Throughout your career, you’ve been involved in litigation about LGBTQ+ rights. Based on your experience, could you name one thing that worries you and one thing that gives you hope about the future?
Everything worries me about the future right now. We have this election, we have this Supreme Court case, we have this escalatingly vicious public discourse around transness and trans people. At the same time, my community and the brilliance and beauty of trans people, it gives me hope every day. It gives me faith for the future. It gives me a sense of endless possibility.
How does the transgender rights movement compare to other politically charged movements, like Freedom to Marry?
Looking at the LGBTQ+ movement broadly as it relates to gay and lesbian people versus where we are with trans people, I think this is really an inflection point. Are we about to have a Bowers v. Hardwick moment? A moment where the Supreme Court legitimizes government discrimination against trans people?

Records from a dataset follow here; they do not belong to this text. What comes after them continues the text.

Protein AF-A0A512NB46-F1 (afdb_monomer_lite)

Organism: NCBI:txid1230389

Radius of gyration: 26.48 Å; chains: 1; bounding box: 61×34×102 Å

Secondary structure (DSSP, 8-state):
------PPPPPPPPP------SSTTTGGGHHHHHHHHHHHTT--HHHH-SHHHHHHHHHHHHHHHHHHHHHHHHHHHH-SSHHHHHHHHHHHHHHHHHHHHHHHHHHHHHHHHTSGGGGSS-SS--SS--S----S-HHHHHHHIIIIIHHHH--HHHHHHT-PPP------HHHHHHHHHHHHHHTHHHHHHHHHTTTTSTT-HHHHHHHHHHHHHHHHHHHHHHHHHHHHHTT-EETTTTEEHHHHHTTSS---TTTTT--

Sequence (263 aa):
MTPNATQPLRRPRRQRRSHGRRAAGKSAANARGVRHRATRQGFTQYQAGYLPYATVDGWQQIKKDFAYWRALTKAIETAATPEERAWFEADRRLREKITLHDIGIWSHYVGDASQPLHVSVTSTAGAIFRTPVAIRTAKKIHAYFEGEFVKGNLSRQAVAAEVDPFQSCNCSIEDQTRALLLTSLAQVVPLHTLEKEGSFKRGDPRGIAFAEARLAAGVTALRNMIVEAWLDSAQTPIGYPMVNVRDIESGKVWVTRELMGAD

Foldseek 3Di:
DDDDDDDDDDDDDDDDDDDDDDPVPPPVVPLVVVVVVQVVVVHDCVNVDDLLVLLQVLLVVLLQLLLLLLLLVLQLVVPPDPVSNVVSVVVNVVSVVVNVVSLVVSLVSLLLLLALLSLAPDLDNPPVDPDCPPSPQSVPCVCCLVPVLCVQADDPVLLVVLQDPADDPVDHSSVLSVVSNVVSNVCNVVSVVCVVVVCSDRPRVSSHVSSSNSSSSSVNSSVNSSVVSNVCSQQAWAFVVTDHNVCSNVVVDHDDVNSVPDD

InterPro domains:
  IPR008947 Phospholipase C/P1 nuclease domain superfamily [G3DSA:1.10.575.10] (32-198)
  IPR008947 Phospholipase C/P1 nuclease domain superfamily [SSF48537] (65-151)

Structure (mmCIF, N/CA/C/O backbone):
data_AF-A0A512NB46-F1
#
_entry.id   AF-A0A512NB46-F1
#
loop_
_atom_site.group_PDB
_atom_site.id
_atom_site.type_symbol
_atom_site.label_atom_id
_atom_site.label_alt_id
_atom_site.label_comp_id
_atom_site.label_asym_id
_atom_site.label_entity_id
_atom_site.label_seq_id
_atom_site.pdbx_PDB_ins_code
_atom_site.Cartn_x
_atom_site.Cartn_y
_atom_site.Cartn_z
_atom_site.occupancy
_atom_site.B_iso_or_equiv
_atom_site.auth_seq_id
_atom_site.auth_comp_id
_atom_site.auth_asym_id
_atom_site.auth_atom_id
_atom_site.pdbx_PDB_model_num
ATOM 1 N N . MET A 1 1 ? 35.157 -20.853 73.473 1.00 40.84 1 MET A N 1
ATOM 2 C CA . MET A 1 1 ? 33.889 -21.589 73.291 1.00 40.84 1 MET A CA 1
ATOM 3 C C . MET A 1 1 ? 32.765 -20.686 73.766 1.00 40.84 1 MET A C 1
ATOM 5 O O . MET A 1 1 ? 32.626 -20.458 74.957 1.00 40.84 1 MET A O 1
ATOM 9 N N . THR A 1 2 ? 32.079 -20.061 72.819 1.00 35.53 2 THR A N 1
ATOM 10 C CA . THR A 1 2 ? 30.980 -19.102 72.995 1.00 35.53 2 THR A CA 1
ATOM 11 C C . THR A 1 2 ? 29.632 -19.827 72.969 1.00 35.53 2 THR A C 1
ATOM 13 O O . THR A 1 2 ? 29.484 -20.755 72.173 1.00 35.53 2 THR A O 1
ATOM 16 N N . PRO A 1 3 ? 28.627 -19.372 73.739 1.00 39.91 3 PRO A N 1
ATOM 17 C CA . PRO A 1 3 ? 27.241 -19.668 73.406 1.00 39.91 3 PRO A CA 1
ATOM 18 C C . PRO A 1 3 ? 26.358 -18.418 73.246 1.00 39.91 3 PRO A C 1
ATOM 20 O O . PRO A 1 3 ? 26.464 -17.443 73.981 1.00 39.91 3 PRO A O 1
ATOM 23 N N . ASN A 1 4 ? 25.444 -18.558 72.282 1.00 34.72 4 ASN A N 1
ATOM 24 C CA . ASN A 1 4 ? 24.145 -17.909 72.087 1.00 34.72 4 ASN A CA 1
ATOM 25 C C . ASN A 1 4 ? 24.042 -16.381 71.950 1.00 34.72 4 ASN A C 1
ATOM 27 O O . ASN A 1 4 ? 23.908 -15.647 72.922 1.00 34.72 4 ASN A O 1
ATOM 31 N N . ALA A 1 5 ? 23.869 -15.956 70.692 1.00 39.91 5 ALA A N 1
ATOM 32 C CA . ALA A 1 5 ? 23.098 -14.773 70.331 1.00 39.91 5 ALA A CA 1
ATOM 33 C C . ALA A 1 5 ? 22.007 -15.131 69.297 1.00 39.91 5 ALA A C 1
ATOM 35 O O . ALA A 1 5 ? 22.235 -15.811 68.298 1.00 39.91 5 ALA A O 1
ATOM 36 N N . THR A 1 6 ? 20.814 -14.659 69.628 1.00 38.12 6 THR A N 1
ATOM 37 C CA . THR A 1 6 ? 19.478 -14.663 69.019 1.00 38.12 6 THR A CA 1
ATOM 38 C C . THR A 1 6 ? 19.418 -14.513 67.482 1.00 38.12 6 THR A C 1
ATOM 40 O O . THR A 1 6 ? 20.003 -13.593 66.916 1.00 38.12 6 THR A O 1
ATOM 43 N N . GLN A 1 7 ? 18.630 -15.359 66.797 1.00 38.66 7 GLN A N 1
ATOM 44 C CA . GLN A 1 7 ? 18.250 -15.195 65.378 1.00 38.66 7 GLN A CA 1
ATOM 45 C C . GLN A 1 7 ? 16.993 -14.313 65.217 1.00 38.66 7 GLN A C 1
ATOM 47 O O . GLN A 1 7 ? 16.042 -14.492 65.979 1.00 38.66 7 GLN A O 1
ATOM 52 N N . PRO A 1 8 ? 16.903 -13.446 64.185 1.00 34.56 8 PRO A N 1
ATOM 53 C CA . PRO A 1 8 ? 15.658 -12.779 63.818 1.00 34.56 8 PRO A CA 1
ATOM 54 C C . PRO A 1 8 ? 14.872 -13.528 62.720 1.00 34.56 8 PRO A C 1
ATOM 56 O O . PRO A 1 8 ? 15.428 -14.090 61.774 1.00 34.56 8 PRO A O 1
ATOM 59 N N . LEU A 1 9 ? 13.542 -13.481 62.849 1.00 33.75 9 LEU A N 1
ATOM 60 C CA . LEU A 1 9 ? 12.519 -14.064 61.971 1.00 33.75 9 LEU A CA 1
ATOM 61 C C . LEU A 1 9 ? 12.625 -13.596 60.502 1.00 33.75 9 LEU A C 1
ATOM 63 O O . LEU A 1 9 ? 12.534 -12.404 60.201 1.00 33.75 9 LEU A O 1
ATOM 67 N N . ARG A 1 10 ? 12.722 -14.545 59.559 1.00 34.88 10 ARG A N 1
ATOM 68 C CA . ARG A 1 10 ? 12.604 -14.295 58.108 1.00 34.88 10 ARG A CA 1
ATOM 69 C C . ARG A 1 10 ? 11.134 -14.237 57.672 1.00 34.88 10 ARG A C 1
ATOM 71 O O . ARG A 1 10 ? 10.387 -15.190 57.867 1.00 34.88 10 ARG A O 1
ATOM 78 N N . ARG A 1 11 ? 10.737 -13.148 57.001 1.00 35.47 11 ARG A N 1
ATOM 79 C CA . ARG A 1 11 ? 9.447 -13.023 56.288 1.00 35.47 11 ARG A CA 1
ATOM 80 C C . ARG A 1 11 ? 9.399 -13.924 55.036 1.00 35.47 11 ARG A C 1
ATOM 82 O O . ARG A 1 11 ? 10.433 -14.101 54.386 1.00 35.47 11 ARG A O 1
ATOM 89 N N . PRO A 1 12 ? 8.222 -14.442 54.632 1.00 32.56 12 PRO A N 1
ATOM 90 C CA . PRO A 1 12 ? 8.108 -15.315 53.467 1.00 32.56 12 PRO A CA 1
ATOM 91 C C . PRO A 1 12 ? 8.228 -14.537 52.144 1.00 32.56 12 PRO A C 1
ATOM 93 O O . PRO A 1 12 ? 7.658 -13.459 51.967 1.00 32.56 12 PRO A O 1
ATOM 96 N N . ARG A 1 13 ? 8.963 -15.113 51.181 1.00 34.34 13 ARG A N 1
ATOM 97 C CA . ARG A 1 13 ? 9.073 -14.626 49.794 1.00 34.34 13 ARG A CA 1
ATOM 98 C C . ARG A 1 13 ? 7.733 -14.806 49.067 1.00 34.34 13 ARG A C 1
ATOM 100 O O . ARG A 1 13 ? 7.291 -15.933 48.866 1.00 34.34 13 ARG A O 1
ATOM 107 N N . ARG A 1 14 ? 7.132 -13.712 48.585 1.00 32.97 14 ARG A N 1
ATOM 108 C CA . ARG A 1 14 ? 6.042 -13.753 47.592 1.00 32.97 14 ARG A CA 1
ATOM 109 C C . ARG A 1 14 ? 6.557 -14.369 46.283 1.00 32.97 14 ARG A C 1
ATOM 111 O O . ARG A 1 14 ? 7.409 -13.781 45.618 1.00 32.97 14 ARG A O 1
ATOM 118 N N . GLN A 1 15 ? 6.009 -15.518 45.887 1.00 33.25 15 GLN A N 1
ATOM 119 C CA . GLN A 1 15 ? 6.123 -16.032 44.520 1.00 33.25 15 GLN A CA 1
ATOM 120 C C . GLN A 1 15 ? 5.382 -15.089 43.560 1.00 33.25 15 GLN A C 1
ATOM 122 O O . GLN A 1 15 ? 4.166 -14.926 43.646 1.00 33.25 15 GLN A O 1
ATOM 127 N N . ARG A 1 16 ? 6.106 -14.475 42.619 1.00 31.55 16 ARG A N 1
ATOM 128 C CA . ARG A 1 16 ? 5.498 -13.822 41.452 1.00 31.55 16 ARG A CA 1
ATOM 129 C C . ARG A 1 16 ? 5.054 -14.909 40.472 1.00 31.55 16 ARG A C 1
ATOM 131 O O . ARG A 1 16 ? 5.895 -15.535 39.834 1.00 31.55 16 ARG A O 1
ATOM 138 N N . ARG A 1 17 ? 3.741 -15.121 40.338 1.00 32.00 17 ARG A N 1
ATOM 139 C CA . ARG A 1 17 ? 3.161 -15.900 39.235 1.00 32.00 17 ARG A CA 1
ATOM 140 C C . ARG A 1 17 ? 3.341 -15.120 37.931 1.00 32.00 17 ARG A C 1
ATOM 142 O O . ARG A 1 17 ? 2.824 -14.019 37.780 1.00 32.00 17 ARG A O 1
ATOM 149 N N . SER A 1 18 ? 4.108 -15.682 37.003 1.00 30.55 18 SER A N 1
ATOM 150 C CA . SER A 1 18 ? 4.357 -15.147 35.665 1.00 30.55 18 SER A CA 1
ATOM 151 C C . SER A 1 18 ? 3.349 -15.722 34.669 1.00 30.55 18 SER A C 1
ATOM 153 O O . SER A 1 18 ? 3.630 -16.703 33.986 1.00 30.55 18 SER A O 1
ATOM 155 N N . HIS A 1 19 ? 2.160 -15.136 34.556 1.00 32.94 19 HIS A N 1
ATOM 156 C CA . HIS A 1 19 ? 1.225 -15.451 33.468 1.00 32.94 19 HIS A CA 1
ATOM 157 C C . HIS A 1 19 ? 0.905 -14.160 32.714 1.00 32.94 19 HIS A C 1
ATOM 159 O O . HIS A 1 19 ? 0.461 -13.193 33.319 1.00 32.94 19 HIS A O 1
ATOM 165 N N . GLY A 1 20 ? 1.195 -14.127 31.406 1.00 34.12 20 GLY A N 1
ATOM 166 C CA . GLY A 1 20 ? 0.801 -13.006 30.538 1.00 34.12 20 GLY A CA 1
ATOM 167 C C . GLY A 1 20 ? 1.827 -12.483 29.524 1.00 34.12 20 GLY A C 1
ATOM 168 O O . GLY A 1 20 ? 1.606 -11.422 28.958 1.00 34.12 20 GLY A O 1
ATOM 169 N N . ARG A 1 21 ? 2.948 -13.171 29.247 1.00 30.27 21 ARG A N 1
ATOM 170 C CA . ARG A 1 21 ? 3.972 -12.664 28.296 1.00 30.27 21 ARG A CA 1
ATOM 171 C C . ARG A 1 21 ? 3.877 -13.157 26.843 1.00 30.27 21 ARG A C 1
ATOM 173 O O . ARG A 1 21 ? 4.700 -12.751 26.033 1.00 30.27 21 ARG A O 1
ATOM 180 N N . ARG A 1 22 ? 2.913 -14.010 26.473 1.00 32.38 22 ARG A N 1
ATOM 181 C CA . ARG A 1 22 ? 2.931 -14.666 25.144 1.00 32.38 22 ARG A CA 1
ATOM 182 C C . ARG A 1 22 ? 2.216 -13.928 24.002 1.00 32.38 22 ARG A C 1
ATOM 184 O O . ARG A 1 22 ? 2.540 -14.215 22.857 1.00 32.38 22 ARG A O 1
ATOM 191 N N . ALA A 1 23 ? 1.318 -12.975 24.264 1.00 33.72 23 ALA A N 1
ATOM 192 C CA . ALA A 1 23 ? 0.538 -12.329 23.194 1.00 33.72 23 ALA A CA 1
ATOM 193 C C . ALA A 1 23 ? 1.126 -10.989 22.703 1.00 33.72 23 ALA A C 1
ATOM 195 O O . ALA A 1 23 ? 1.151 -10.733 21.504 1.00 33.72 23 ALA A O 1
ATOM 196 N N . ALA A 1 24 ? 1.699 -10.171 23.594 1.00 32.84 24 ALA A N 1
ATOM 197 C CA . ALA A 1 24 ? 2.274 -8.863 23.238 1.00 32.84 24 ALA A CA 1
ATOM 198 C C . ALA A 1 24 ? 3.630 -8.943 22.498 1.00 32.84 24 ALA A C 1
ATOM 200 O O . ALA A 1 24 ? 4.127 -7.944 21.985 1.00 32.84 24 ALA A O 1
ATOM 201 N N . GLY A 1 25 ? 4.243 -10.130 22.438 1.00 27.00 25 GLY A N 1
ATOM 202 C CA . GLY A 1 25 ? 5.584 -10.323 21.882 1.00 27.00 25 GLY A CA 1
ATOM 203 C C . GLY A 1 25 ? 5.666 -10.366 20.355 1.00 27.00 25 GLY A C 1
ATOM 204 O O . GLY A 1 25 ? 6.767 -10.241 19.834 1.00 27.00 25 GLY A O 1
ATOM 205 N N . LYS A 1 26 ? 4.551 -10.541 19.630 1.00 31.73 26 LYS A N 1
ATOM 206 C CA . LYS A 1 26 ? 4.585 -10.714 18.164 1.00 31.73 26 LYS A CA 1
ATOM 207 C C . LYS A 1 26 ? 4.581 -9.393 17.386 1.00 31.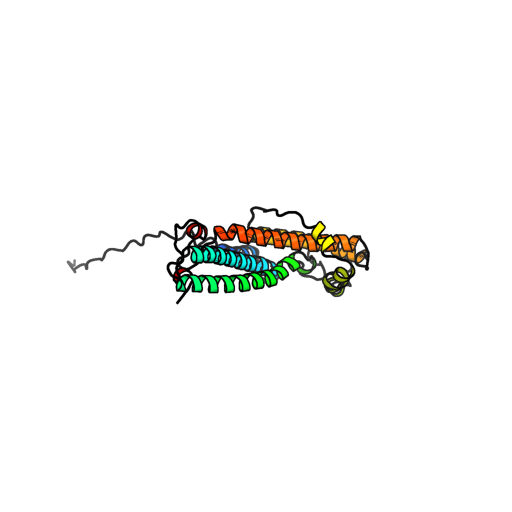73 26 LYS A C 1
ATOM 209 O O . LYS A 1 26 ? 5.299 -9.285 16.405 1.00 31.73 26 LYS A O 1
ATOM 214 N N . SER A 1 27 ? 3.866 -8.369 17.856 1.00 33.69 27 SER A N 1
ATOM 215 C CA . SER A 1 27 ? 3.789 -7.076 17.150 1.00 33.69 27 SER A CA 1
ATOM 216 C C . SER A 1 27 ? 5.084 -6.257 17.291 1.00 33.69 27 SER A C 1
ATOM 218 O O . SER A 1 27 ? 5.670 -5.817 16.308 1.00 33.69 27 SER A O 1
ATOM 220 N N . ALA A 1 28 ? 5.657 -6.189 18.499 1.00 30.89 28 ALA A N 1
ATOM 221 C CA . ALA A 1 28 ? 6.937 -5.511 18.728 1.00 30.89 28 ALA A CA 1
ATOM 222 C C . ALA A 1 28 ? 8.169 -6.287 18.202 1.00 30.89 28 ALA A C 1
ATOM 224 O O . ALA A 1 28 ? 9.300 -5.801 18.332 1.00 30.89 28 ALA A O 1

Is it going to be a Bowers moment, or is it going to be a bus stop moment? Is it going to be a moment where, rather than say the government can discriminate against people, the court says, ‘No, the laws that exist, the constitutional protections that exist, apply to trans people, just like they apply to everyone else.’ That really is what’s at stake here. What is the trajectory of the next 15 to 20 years? Because if they do rule against us, I think, like with Bowers, it will be a case that will seem wrongly decided and overturned. But hopefully we don’t have to go through that period again. And it’s not just affecting trans people, it’ll affect all LGBTQ people. It’ll affect all people who experience gender-based discrimination.
What message do you have for the transgender community?

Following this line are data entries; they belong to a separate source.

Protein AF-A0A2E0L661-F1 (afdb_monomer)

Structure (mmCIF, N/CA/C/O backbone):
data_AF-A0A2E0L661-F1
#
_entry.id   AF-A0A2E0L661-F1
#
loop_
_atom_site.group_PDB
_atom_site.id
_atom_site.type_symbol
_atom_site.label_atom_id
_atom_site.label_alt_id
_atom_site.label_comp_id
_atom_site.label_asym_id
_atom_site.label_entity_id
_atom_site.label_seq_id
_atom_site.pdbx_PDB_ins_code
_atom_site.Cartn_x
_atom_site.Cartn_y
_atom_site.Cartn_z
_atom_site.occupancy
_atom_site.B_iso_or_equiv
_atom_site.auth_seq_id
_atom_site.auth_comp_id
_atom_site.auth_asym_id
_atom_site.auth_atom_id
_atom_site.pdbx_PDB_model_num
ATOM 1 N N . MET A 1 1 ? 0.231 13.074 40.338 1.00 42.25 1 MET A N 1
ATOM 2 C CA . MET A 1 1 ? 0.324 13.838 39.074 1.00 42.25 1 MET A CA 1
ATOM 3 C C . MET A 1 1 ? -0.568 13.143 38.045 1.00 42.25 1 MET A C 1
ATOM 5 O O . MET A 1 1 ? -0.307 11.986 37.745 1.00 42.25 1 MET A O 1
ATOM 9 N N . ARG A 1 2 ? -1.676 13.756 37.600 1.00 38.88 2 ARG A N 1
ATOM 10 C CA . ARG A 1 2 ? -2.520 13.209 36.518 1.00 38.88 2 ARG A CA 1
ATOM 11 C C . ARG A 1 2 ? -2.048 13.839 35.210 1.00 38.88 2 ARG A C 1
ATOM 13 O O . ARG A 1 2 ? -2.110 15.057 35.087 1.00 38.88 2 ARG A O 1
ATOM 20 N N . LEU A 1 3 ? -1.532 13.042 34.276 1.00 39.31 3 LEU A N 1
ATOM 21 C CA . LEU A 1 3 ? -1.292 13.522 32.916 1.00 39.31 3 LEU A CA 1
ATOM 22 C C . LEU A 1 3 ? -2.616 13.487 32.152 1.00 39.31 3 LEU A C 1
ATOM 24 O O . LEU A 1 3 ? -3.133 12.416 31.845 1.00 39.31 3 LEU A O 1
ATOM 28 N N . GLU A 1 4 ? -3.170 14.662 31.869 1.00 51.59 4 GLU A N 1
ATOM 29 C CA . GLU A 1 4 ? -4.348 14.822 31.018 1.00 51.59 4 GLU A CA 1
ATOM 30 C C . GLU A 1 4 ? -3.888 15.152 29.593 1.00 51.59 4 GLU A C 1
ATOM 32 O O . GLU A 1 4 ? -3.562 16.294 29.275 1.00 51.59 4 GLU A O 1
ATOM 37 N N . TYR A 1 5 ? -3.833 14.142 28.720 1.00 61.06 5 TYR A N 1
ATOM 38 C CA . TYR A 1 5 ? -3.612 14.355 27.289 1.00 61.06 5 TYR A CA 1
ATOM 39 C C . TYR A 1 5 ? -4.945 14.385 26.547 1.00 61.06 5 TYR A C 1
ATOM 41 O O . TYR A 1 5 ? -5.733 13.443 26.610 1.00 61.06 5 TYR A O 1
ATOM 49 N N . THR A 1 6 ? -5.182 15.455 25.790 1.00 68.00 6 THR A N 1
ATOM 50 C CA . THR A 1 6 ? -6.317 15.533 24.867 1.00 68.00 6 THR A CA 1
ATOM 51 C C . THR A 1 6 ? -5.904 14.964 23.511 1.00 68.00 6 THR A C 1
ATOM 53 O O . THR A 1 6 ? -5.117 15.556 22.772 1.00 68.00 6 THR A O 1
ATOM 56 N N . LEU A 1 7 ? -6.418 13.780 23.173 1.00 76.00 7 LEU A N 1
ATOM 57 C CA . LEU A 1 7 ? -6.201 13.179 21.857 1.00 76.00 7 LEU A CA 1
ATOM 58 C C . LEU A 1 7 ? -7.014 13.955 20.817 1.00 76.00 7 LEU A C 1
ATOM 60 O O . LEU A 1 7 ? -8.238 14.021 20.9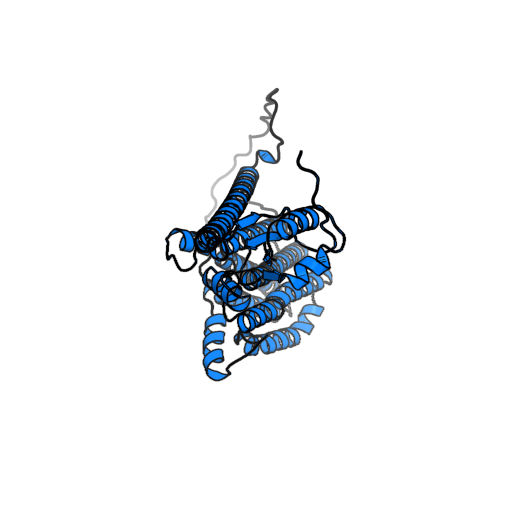07 1.00 76.00 7 LEU A O 1
ATOM 64 N N . ASN A 1 8 ? -6.346 14.540 19.820 1.00 87.75 8 ASN A N 1
ATOM 65 C CA . ASN A 1 8 ? -7.014 15.149 18.672 1.00 87.75 8 ASN A CA 1
ATOM 66 C C . ASN A 1 8 ? -7.041 14.131 17.516 1.00 87.75 8 ASN A C 1
ATOM 68 O O . ASN A 1 8 ? -5.990 13.918 16.902 1.00 87.75 8 ASN A O 1
ATOM 72 N N . PRO A 1 9 ? -8.208 13.538 17.185 1.00 90.62 9 PRO A N 1
ATOM 73 C CA . PRO A 1 9 ? -8.305 12.488 16.170 1.00 90.62 9 PRO A CA 1
ATOM 74 C C . PRO A 1 9 ? -7.730 12.903 14.816 1.00 90.62 9 PRO A C 1
ATOM 76 O O . PRO A 1 9 ? -7.068 12.111 14.157 1.00 90.62 9 PRO A O 1
ATOM 79 N N . LEU A 1 10 ? -7.949 14.161 14.416 1.00 89.69 10 LEU A N 1
ATOM 80 C CA . LEU A 1 10 ? -7.492 14.669 13.126 1.00 89.69 10 LEU A CA 1
ATOM 81 C C . LEU A 1 10 ? -5.969 14.790 13.079 1.00 89.69 10 LEU A C 1
ATOM 83 O O . LEU A 1 10 ? -5.364 14.427 12.081 1.00 89.69 10 LEU A O 1
ATOM 87 N N . ARG A 1 11 ? -5.335 15.281 14.151 1.00 88.12 11 ARG A N 1
ATOM 88 C CA . ARG A 1 11 ? -3.869 15.415 14.185 1.00 88.12 11 ARG A CA 1
ATOM 89 C C . ARG A 1 11 ? -3.173 14.059 14.149 1.00 88.12 11 ARG A C 1
ATOM 91 O O . ARG A 1 11 ? -2.153 13.943 13.485 1.00 88.12 11 ARG A O 1
ATOM 98 N N . ILE A 1 12 ? -3.734 13.065 14.839 1.00 92.75 12 ILE A N 1
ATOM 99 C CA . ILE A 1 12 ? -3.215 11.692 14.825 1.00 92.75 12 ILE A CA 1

I always want to say two things to trans people in this moment. The first is, I’m so sorry that this set of relentless political, cultural and legal attacks have been escalating over the last, in particular, 10 years. It is painful and it’s frustrating. And we collectively have to hold and honor each other’s vulnerability and pain in this moment.
The second thing I’ll say is, we have a long and rich history as trans people of leading resistance movements, not just for trans liberation, but for collective liberation more broadly, and that is going to continue. And this Supreme Court fight, critical as it is, is just one piece in a long struggle in a long and rich history of resistance, and so we will continue to collectively mobilize no matter what happens.